Folha de S. Paulo


Filme 'Os Últimos Jedi' ensina o valor do fracasso

Excluindo os terráqueos que vivem numa galáxia muito, muito distante, todo mundo sabe que o episódio VIII da saga Guerra nas Estrelas estreou recentemente, após dois anos de muita ansiedade dos fãs. Levei minha família sábado passado, evitando conversar com qualquer pessoa que houvesse já assistido ao filme.

(Aliás, se você ainda não viu o filme, melhor ler essa coluna após fazê-lo.)

O tema central do filme, o renascer da Força e da esperança, contrasta com o custo emocional duma guerra sem fim. A atriz Carrie Fisher, que fez o papel da princesa Leia Organa desde o episódio IV (historicamente o primeiro da série), faleceu subitamente este ano, após completar a filmagem de suas cenas. No filme, ela flutua pelo espaço como um espírito após sua nave ter sido destruída, numa espécie de transe entre a vida e a morte, até que encontra um caminho de volta ao mundo dos vivos. Na vida real, seu caminho de volta é através das telas, onde deu vida a uma das personagens mais memoráveis do cinema. Sentirei sua falta.

De agora em diante, de todas as estrelas originais a única que permanece é o Chewbacca e, claro, a indestrutível nave Millenium Falcon, uma arma chave da Resistência por gerações.
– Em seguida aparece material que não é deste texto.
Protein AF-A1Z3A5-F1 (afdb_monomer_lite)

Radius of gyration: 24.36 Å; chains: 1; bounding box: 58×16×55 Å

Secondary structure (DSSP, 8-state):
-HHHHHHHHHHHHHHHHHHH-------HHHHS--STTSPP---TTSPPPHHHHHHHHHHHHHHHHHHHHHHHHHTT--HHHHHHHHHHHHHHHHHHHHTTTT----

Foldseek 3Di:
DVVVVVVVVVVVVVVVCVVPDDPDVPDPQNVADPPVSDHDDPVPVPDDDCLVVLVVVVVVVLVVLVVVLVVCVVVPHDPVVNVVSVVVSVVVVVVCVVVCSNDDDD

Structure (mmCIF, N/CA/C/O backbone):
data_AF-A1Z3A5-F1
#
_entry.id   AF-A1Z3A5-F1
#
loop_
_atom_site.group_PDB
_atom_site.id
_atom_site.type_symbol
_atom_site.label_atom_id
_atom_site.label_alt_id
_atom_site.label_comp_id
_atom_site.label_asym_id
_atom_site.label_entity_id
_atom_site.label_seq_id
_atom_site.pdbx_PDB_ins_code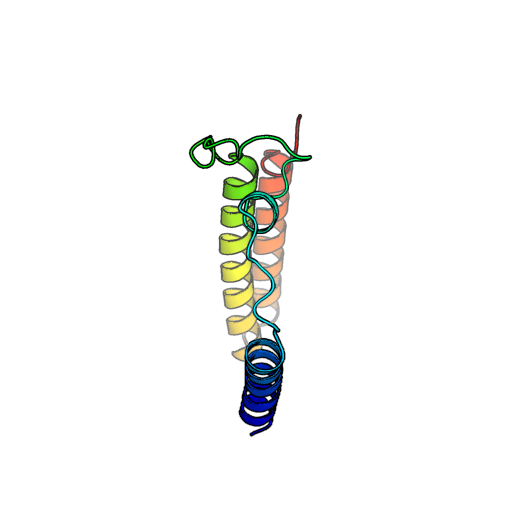
_atom_site.Cartn_x
_atom_site.Cartn_y
_atom_site.Cartn_z
_atom_site.occupancy
_atom_site.B_iso_or_equiv
_atom_site.auth_seq_id
_atom_site.auth_comp_id
_atom_site.auth_asym_id
_atom_site.auth_atom_id
_atom_site.pdbx_PDB_model_num
ATOM 1 N N . MET A 1 1 ? 12.269 -4.035 20.875 1.00 84.06 1 MET A N 1
ATOM 2 C CA . MET A 1 1 ? 11.945 -3.551 22.238 1.00 84.06 1 MET A CA 1
ATOM 3 C C . MET A 1 1 ? 10.863 -2.468 22.229 1.00 84.06 1 MET A C 1
ATOM 5 O O . MET A 1 1 ? 9.843 -2.669 22.866 1.00 84.06 1 MET A O 1
ATOM 9 N N . ILE A 1 2 ? 11.013 -1.383 21.457 1.00 94.75 2 ILE A N 1
ATOM 10 C CA . ILE A 1 2 ? 10.012 -0.293 21.356 1.00 94.75 2 ILE A CA 1
ATOM 11 C C . ILE A 1 2 ? 8.623 -0.780 20.897 1.00 94.75 2 ILE A C 1
ATOM 13 O O . ILE A 1 2 ? 7.621 -0.401 21.491 1.00 94.75 2 ILE A O 1
ATOM 17 N N . LEU A 1 3 ? 8.555 -1.687 19.915 1.00 95.88 3 LEU A N 1
ATOM 18 C CA . LEU A 1 3 ? 7.292 -2.294 19.458 1.00 95.88 3 LEU A CA 1
ATOM 19 C C . LEU A 1 3 ? 6.516 -3.015 20.575 1.00 95.88 3 LEU A C 1
ATOM 21 O O . LEU A 1 3 ? 5.299 -2.886 20.654 1.00 95.88 3 LEU A O 1
ATOM 25 N N . LEU A 1 4 ? 7.216 -3.728 21.465 1.00 96.50 4 LEU A N 1
ATOM 26 C CA . LEU A 1 4 ? 6.592 -4.408 22.607 1.00 96.50 4 LEU A CA 1
ATOM 27 C C . LEU A 1 4 ? 6.040 -3.402 23.619 1.00 96.50 4 LEU A C 1
ATOM 29 O O . LEU A 1 4 ? 4.955 -3.605 24.149 1.00 96.50 4 LEU A O 1
ATOM 33 N N . ILE A 1 5 ? 6.759 -2.300 23.848 1.00 96.88 5 ILE A N 1
ATOM 34 C CA . ILE A 1 5 ? 6.315 -1.221 24.736 1.00 96.88 5 ILE A CA 1
ATOM 35 C C . ILE A 1 5 ? 5.052 -0.555 24.170 1.00 96.88 5 ILE A C 1
ATOM 37 O O . ILE A 1 5 ? 4.093 -0.356 24.907 1.00 96.88 5 ILE A O 1
ATOM 41 N N . LEU A 1 6 ? 5.006 -0.277 22.862 1.00 97.44 6 LEU A N 1
ATOM 42 C CA . LEU A 1 6 ? 3.826 0.302 22.207 1.00 97.44 6 LEU A CA 1
ATOM 43 C C . LEU A 1 6 ? 2.601 -0.622 22.286 1.00 97.44 6 LEU A C 1
ATOM 45 O O . LEU A 1 6 ? 1.507 -0.155 22.599 1.00 97.44 6 LEU A O 1
ATOM 49 N N . LEU A 1 7 ? 2.790 -1.927 22.059 1.00 97.31 7 LEU A N 1
ATOM 50 C CA . LEU A 1 7 ? 1.730 -2.932 22.204 1.00 97.31 7 LEU A CA 1
ATOM 51 C C . LEU A 1 7 ? 1.239 -3.053 23.654 1.0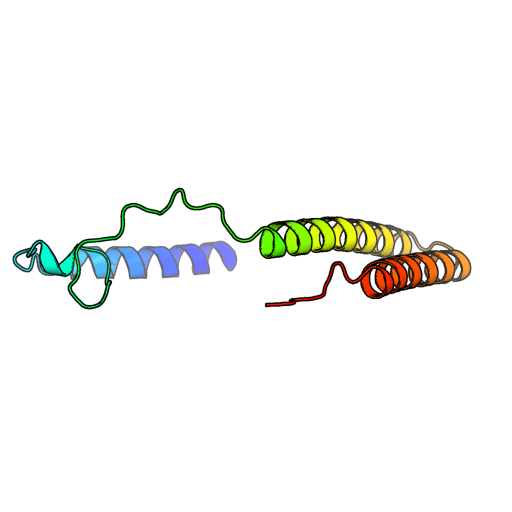0 97.31 7 LEU A C 1
ATOM 53 O O . LEU A 1 7 ? 0.040 -3.174 23.898 1.00 97.31 7 LEU A O 1
ATOM 57 N N . LEU A 1 8 ? 2.145 -2.993 24.631 1.00 97.44 8 LEU A N 1
ATOM 58 C CA . LEU A 1 8 ? 1.774 -3.010 26.047 1.00 97.44 8 LEU A CA 1
ATOM 59 C C . LEU A 1 8 ? 0.968 -1.768 26.435 1.00 97.44 8 LEU A C 1
ATOM 61 O O . LEU A 1 8 ? -0.048 -1.883 27.109 1.00 97.44 8 LEU A O 1
ATOM 65 N N . ILE A 1 9 ? 1.372 -0.583 25.981 1.00 97.25 9 ILE A N 1
ATOM 66 C CA . ILE A 1 9 ? 0.648 0.655 26.288 1.00 97.25 9 ILE A CA 1
ATOM 67 C C . ILE A 1 9 ? -0.754 0.632 25.663 1.00 97.25 9 ILE A C 1
ATOM 69 O O . ILE A 1 9 ? -1.728 0.943 26.348 1.00 97.25 9 ILE A O 1
ATOM 73 N N . SER A 1 10 ? -0.887 0.230 24.393 1.00 96.56 10 SER A N 1
ATOM 74 C CA . SER A 1 10 ? -2.195 0.198 23.723 1.00 96.56 10 SER A CA 1
ATOM 75 C C . SER A 1 10 ? -3.154 -0.804 24.369 1.00 96.56 10 SER A C 1
ATOM 77 O O . SER A 1 10 ? -4.316 -0.478 24.609 1.00 96.56 10 SER A O 1
ATOM 79 N N . THR A 1 11 ? -2.662 -1.992 24.726 1.00 96.06 11 THR A N 1
ATOM 80 C CA . THR A 1 11 ? -3.465 -3.010 25.419 1.00 96.06 11 THR A CA 1
ATOM 81 C C . THR A 1 11 ? -3.885 -2.558 26.814 1.00 96.06 11 THR A C 1
ATOM 83 O O . THR A 1 11 ? -5.049 -2.727 27.174 1.00 96.0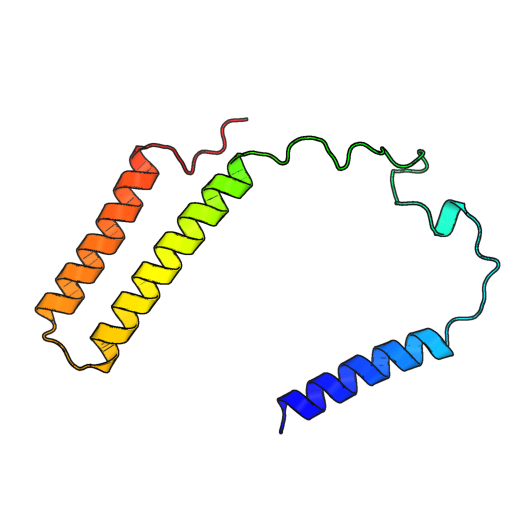6 11 THR A O 1
ATOM 86 N N . MET A 1 12 ? -2.998 -1.906 27.571 1.00 96.44 12 MET A N 1
ATOM 87 C CA . MET A 1 12 ? -3.328 -1.363 28.894 1.00 96.44 12 MET A CA 1
ATOM 88 C C . MET A 1 12 ? -4.423 -0.295 28.828 1.00 96.44 12 MET A C 1
ATOM 90 O O . MET A 1 12 ? -5.339 -0.321 29.646 1.00 96.44 12 MET A O 1
ATOM 94 N N . ILE A 1 13 ? -4.383 0.605 27.840 1.00 96.06 13 ILE A N 1
ATOM 95 C CA . ILE A 1 13 ? -5.426 1.629 27.649 1.00 96.06 13 ILE A CA 1
ATOM 96 C C . ILE A 1 13 ? -6.784 0.979 27.347 1.00 96.06 13 ILE A C 1
ATOM 98 O O . ILE A 1 13 ? -7.804 1.388 27.903 1.00 96.06 13 ILE A O 1
ATOM 102 N N . ILE A 1 14 ? -6.805 -0.056 26.502 1.00 95.25 14 ILE A N 1
ATOM 103 C CA . ILE A 1 14 ? -8.033 -0.791 26.170 1.00 95.25 14 ILE A CA 1
ATOM 104 C C . ILE A 1 14 ? -8.601 -1.483 27.419 1.00 95.25 14 ILE A C 1
ATOM 106 O O . ILE A 1 14 ? -9.793 -1.362 27.695 1.00 95.25 14 ILE A O 1
ATOM 110 N N . ILE A 1 15 ? -7.756 -2.159 28.203 1.00 94.44 15 ILE A N 1
ATOM 111 C CA . ILE A 1 15 ? -8.166 -2.841 29.442 1.00 94.44 15 ILE A CA 1
ATOM 112 C C . ILE A 1 15 ? -8.702 -1.835 30.463 1.00 94.44 15 ILE A C 1
ATOM 114 O O . ILE A 1 15 ? -9.765 -2.060 31.036 1.00 94.44 15 ILE A O 1
ATOM 118 N N . MET A 1 16 ? -8.012 -0.708 30.653 1.00 93.12 16 MET A N 1
ATOM 119 C CA . MET A 1 16 ? -8.465 0.373 31.533 1.00 93.12 16 MET A CA 1
ATOM 120 C C . MET A 1 16 ? -9.860 0.864 31.135 1.00 93.12 16 MET A C 1
ATOM 122 O O . MET A 1 16 ? -10.718 1.010 31.998 1.00 93.12 16 MET A O 1
ATOM 126 N N . ASN A 1 17 ? -10.122 1.046 29.837 1.00 90.12 17 ASN A N 1
ATOM 127 C CA . ASN A 1 17 ? -11.443 1.445 29.348 1.00 90.12 17 ASN A CA 1
ATOM 128 C C . ASN A 1 17 ? -12.522 0.391 29.668 1.00 90.12 17 ASN A C 1
ATOM 130 O O . ASN A 1 17 ? -13.602 0.735 30.138 1.00 90.12 17 ASN A O 1
ATOM 134 N N . PHE A 1 18 ? -12.223 -0.900 29.493 1.00 86.75 18 PHE A N 1
ATOM 135 C CA . PHE A 1 18 ? -13.162 -1.967 29.858 1.00 86.75 18 PHE A CA 1
ATOM 136 C C . PHE A 1 18 ? -13.444 -2.041 31.362 1.00 86.75 18 PHE A C 1
ATOM 138 O O . PHE A 1 18 ? -14.583 -2.306 31.737 1.00 86.75 18 PHE A O 1
ATOM 145 N N . VAL A 1 19 ? -12.441 -1.800 32.213 1.00 88.94 19 VAL A N 1
ATOM 146 C CA . VAL A 1 19 ? -12.597 -1.820 33.678 1.00 88.94 19 VAL A CA 1
ATOM 147 C C . VAL A 1 19 ? -13.352 -0.587 34.182 1.00 88.94 19 VAL A C 1
ATOM 149 O O . VAL A 1 19 ? -14.171 -0.706 35.088 1.00 88.94 19 VAL A O 1
ATOM 152 N N . LEU A 1 20 ? -13.097 0.588 33.599 1.00 87.19 20 LEU A N 1
ATOM 153 C CA . LEU A 1 20 ? -13.734 1.852 33.986 1.00 87.19 20 LEU A CA 1
ATOM 154 C C . LEU A 1 20 ? -15.151 2.021 33.427 1.00 87.19 20 LEU A C 1
ATOM 156 O O . LEU A 1 20 ? -15.877 2.908 33.872 1.00 87.19 20 LEU A O 1
ATOM 160 N N . LYS A 1 21 ? -15.555 1.205 32.448 1.00 80.62 21 LYS A N 1
ATOM 161 C CA . LYS A 1 21 ? -16.899 1.261 31.879 1.00 80.62 21 LYS A CA 1
ATOM 162 C C . LYS A 1 21 ? -17.923 0.839 32.934 1.00 80.62 21 LYS A C 1
ATOM 164 O O . LYS A 1 21 ? -18.110 -0.349 33.188 1.00 80.62 21 LYS A O 1
ATOM 169 N N . GLU A 1 22 ? -18.635 1.811 33.501 1.00 65.12 22 GLU A N 1
ATOM 170 C CA . GLU A 1 22 ? -19.867 1.543 34.239 1.00 65.12 22 GLU A CA 1
ATOM 171 C C . GLU A 1 22 ? -20.821 0.748 33.335 1.00 65.12 22 GLU A C 1
ATOM 173 O O . GLU A 1 22 ? -20.999 1.055 32.149 1.00 65.12 22 GLU A O 1
ATOM 178 N N . LEU A 1 23 ? -21.426 -0.306 33.887 1.00 65.31 23 LEU A N 1
ATOM 179 C CA . LEU A 1 23 ? -22.476 -1.085 33.234 1.00 65.31 23 LEU A CA 1
ATOM 180 C C . LEU A 1 23 ? -23.751 -0.230 33.166 1.00 65.31 23 LEU A C 1
ATOM 182 O O . LEU A 1 23 ? -24.733 -0.506 33.851 1.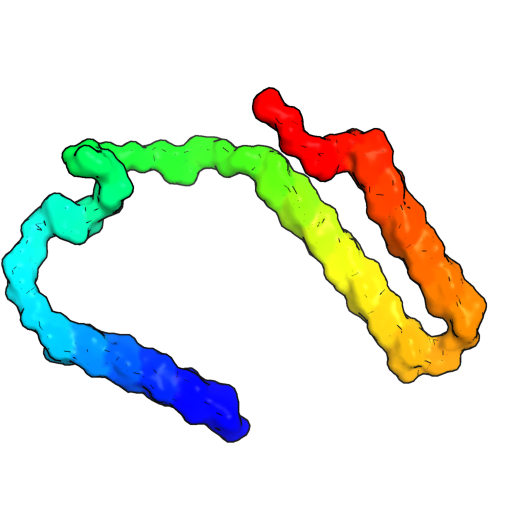00 65.31 23 LEU A O 1
ATOM 186 N N . TYR A 1 24 ? -23.730 0.840 32.368 1.00 60.97 24 TYR A N 1
ATOM 187 C CA . TYR A 1 24 ? -24.931 1.583 32.009 1.00 60.97 24 TYR A CA 1
ATOM 188 C C . TYR A 1 24 ? -25.959 0.586 31.485 1.00 60.97 24 TYR A C 1
ATOM 190 O O . TYR A 1 24 ? -25.600 -0.354 30.773 1.00 60.97 24 TYR A O 1
ATOM 198 N N . THR A 1 25 ? -27.227 0.762 31.851 1.00 64.25 25 THR A N 1
ATOM 199 C CA . THR A 1 25 ? -28.325 -0.052 31.332 1.00 64.25 25 THR A CA 1
ATOM 200 C C . THR A 1 25 ? -28.272 -0.014 29.809 1.00 64.25 25 THR A C 1
ATOM 202 O O . THR A 1 25 ? -28.546 1.002 29.171 1.00 64.25 25 THR A O 1
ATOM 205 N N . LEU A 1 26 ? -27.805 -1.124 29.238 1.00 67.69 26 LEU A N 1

O episódio anterior, O Despertar da Força, marcou a entrada duma nova geração de heróis, confrontando os mesmos problemas existenciais de seus antecessores, a escolha entre o bem e o mal, a sedução pelo poder, a ilusão adolescente de que são invencíveis. "Os Últimos Jedi" completa essa transição do velho ao novo.

Luke Sywalker aparece como uma alma profundamente torturada, perdida na luta contra os fantasmas de seu passado. Escondido na ilha sagrada dos Jedi, não sabe se ajuda ou não a jovem heroína Rey (a sensacional Daisy Ridley) a descobrir os segredos da Força. Yoda, como sempre, aparece no momento mais oportuno: "Saudades suas eu senti, jovem Skywalker..."

Paralisado pelo remorso, considerando-se um mestre fracassado, Luke sofre com a culpa de ter falhado no treinamento de Kylo Ren, que terminou seduzido pelo lado negro da Força. Yoda, o mentor dos mentores, intervém: "O maior dos mestres, o fracasso é". Sob o olhar incrédulo de Skywalker, o sábio mestre destrói todos os lugares sagrados da ilha, incluindo os livros dos Jedi, suposta fonte de sua sabedoria. "Muito divertidos esses livros são, não?", pergunta Yoda, sarcasticamente.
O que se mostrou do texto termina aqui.